(Data items)
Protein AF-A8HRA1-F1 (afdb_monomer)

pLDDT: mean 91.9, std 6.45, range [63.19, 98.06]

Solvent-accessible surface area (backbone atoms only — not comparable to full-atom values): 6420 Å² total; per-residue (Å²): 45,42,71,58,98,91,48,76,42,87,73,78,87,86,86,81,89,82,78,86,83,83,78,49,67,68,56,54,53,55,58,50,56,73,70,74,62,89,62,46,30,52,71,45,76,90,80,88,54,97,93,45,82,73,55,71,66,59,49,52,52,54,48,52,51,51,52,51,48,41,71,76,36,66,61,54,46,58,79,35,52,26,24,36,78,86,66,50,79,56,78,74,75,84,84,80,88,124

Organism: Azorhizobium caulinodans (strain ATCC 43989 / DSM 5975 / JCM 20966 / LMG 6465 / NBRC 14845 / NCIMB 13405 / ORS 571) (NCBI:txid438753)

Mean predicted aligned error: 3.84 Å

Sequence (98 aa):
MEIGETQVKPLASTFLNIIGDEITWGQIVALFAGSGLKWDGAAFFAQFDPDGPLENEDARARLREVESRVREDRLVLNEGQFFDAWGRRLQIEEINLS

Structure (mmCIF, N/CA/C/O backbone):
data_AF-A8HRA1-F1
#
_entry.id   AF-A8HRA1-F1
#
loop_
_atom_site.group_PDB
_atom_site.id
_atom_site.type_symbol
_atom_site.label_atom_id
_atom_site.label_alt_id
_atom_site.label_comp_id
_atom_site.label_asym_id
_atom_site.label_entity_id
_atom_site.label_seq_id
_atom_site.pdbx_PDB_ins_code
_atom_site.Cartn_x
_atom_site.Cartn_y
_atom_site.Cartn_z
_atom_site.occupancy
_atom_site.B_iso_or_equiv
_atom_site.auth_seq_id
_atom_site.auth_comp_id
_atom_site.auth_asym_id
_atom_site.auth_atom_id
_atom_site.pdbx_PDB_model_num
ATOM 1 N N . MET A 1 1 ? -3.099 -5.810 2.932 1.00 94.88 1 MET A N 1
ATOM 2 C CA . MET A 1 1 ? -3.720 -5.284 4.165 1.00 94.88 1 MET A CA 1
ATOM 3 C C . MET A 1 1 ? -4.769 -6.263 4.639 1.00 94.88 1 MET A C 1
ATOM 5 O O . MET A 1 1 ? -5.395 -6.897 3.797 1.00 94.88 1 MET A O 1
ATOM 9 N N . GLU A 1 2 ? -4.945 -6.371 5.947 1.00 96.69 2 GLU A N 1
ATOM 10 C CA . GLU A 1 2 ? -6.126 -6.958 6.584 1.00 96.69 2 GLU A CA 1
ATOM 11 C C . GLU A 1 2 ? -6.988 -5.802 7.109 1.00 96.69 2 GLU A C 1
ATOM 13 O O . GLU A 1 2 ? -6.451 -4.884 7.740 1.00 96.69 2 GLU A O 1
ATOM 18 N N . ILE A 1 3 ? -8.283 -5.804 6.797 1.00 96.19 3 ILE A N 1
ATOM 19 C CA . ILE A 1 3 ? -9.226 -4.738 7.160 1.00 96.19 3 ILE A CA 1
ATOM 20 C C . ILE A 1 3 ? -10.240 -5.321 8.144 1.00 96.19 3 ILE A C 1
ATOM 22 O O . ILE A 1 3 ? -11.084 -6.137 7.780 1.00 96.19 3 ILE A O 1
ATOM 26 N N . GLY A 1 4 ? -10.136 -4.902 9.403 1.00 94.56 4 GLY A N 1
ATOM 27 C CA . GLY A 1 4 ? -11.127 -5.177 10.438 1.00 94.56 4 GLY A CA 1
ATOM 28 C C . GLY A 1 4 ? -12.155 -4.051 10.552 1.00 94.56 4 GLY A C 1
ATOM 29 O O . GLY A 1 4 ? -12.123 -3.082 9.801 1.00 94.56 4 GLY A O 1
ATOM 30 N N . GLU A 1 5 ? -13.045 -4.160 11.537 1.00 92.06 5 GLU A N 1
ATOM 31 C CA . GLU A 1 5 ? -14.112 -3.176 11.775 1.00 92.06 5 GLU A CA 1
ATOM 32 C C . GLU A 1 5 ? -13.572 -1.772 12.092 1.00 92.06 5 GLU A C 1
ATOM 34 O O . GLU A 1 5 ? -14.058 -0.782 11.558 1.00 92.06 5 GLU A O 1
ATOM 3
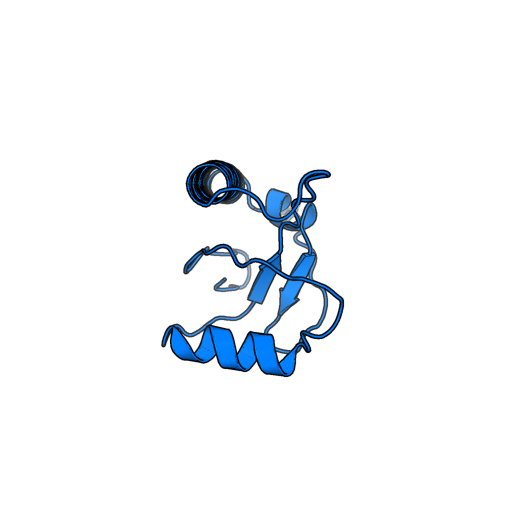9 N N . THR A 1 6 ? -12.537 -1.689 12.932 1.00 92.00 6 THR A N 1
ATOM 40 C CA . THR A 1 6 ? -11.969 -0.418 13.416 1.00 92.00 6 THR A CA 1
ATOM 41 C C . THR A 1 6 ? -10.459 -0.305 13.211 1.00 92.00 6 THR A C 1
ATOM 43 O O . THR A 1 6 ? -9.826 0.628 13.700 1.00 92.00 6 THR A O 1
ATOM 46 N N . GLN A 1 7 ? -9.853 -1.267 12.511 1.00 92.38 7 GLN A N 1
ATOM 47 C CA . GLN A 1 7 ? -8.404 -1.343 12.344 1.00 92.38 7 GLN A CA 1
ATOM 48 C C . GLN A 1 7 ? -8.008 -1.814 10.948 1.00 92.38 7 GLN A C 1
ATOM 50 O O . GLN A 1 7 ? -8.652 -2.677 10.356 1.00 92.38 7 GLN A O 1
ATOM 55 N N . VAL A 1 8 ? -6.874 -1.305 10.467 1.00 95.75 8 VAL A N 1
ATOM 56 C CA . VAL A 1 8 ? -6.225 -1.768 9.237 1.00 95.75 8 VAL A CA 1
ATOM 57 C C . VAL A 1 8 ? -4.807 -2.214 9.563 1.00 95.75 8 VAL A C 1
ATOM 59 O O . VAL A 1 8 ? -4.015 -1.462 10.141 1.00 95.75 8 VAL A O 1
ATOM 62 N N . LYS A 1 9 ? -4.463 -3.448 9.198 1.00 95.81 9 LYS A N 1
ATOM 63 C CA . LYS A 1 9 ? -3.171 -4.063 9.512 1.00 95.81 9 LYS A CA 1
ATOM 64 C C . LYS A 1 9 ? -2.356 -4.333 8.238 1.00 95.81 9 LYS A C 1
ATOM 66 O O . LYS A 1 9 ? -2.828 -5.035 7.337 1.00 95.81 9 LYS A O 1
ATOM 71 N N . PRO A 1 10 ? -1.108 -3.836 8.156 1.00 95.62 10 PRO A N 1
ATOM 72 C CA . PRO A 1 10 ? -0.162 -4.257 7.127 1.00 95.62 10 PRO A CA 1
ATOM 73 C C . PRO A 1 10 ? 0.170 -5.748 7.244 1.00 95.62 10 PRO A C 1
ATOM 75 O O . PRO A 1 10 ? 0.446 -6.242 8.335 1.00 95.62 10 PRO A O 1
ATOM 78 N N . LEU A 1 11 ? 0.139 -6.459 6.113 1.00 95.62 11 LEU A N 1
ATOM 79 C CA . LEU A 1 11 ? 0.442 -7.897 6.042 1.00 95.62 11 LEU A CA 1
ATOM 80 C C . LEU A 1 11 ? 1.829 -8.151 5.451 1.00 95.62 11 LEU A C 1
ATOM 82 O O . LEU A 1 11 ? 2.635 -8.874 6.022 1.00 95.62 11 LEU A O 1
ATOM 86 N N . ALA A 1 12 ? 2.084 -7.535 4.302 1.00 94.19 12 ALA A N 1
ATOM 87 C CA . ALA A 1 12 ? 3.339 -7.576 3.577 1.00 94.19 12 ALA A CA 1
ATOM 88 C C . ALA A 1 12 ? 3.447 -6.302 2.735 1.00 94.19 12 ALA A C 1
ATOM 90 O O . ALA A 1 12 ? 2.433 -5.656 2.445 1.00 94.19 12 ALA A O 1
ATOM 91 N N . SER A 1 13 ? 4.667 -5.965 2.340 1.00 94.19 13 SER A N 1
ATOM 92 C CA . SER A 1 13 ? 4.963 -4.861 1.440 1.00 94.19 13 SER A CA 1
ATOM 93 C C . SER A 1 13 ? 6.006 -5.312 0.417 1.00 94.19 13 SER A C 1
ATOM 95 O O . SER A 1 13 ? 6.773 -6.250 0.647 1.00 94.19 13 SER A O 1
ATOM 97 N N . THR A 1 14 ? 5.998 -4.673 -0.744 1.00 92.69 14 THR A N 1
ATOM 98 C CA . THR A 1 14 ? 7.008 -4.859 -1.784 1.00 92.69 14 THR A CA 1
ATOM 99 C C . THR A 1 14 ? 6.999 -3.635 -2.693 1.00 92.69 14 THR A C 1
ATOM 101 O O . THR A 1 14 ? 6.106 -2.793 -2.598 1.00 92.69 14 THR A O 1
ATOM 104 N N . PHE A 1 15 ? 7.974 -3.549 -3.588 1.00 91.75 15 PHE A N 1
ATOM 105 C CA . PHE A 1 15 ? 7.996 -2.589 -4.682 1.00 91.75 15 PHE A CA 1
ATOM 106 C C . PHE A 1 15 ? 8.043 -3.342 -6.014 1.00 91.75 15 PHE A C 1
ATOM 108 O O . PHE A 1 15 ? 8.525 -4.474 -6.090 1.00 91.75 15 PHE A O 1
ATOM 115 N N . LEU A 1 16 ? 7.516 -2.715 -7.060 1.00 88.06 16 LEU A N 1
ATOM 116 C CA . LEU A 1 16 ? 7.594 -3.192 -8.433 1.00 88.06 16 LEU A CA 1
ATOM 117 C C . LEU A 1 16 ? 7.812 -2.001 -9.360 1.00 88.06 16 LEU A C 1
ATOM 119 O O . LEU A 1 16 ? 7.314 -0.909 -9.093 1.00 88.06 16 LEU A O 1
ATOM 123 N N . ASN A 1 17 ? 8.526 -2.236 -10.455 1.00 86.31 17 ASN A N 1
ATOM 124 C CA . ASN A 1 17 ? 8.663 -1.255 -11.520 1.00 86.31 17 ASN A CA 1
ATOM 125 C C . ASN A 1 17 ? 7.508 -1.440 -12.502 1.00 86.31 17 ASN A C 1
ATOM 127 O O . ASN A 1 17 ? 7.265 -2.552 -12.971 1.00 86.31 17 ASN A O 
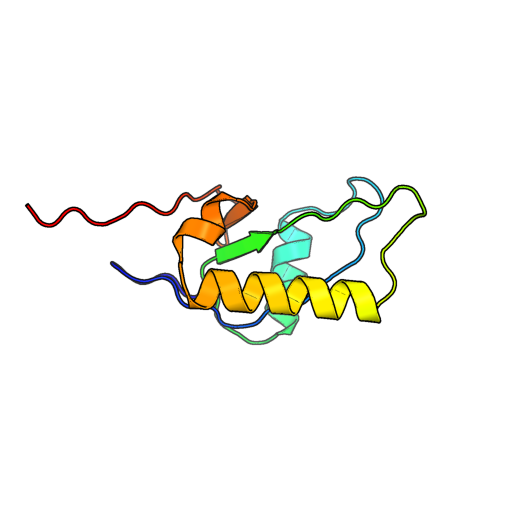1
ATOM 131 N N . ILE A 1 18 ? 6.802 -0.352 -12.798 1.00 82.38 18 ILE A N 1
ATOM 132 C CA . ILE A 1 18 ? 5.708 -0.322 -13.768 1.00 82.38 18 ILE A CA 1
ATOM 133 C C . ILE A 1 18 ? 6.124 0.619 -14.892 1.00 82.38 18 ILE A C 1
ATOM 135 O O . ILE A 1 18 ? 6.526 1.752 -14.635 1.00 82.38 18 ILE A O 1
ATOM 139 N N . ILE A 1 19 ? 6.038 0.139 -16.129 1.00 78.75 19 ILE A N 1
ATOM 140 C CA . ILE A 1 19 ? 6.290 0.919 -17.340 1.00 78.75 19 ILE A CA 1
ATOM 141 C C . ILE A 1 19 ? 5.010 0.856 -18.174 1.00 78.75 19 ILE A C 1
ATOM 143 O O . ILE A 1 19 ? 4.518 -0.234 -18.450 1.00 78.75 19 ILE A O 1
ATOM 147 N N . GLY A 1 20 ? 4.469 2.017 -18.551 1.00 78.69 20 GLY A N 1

● TASK ITEM
Copy exactly the stretch of data above from the line with "Organism: Azorhizobium caulinodans" through the line with "ATOM 28 C C", and omit all other lines.

● ANSWER BELOW
Organism: Azorhizobium caulinodans (strain ATCC 43989 / DSM 5975 / JCM 20966 / LMG 6465 / NBRC 14845 / NCIMB 13405 / ORS 571) (NCBI:txid438753)

Mean predicted aligned error: 3.84 Å

Sequence (98 aa):
MEIGETQVKPLASTFLNIIGDEITWGQIVALFAGSGLKWDGAAFFAQFDPDGPLENEDARARLREVESRVREDRLVLNEGQFFDAWGRRLQIEEINLS

Structure (mmCIF, N/CA/C/O backbone):
data_AF-A8HRA1-F1
#
_entry.id   AF-A8HRA1-F1
#
loop_
_atom_site.group_PDB
_atom_site.id
_atom_site.type_symbol
_atom_site.label_atom_id
_atom_site.label_alt_id
_atom_site.label_comp_id
_atom_site.label_asym_id
_atom_site.label_entity_id
_atom_site.label_seq_id
_atom_site.pdbx_PDB_ins_code
_atom_site.Cartn_x
_atom_site.Cartn_y
_atom_site.Cartn_z
_atom_site.occupancy
_atom_site.B_iso_or_equiv
_atom_site.auth_seq_id
_atom_site.auth_comp_id
_atom_site.auth_asym_id
_atom_site.auth_atom_id
_atom_site.pdbx_PDB_model_num
ATOM 1 N N . MET A 1 1 ? -3.099 -5.810 2.932 1.00 94.88 1 MET A N 1
ATOM 2 C CA . MET A 1 1 ? -3.720 -5.284 4.165 1.00 94.88 1 MET A CA 1
ATOM 3 C C . MET A 1 1 ? -4.769 -6.263 4.639 1.00 94.88 1 MET A C 1
ATOM 5 O O . MET A 1 1 ? -5.395 -6.897 3.797 1.00 94.88 1 MET A O 1
ATOM 9 N N . GLU A 1 2 ? -4.945 -6.371 5.947 1.00 96.69 2 GLU A N 1
ATOM 10 C CA . GLU A 1 2 ? -6.126 -6.958 6.584 1.00 96.69 2 GLU A CA 1
ATOM 11 C C . GLU A 1 2 ? -6.988 -5.802 7.109 1.00 96.69 2 GLU A C 1
ATOM 13 O O . GLU A 1 2 ? -6.451 -4.884 7.740 1.00 96.69 2 GLU A O 1
ATOM 18 N N . ILE A 1 3 ? -8.283 -5.804 6.797 1.00 96.19 3 ILE A N 1
ATOM 19 C CA . ILE A 1 3 ? -9.226 -4.738 7.160 1.00 96.19 3 ILE A CA 1
ATOM 20 C C . ILE A 1 3 ? -10.240 -5.321 8.144 1.00 96.19 3 ILE A C 1
ATOM 22 O O . ILE A 1 3 ? -11.084 -6.137 7.780 1.00 96.19 3 ILE A O 1
ATOM 26 N N . GLY A 1 4 ? -10.136 -4.902 9.403 1.00 94.56 4 GLY A N 1
ATOM 27 C CA . GLY A 1 4 ? -11.127 -5.177 10.438 1.00 94.56 4 GLY A CA 1
ATOM 28 C C . GLY A 1 4 ? -12.155 -4.051 10.552 1.00 94.56 4 GLY A C 1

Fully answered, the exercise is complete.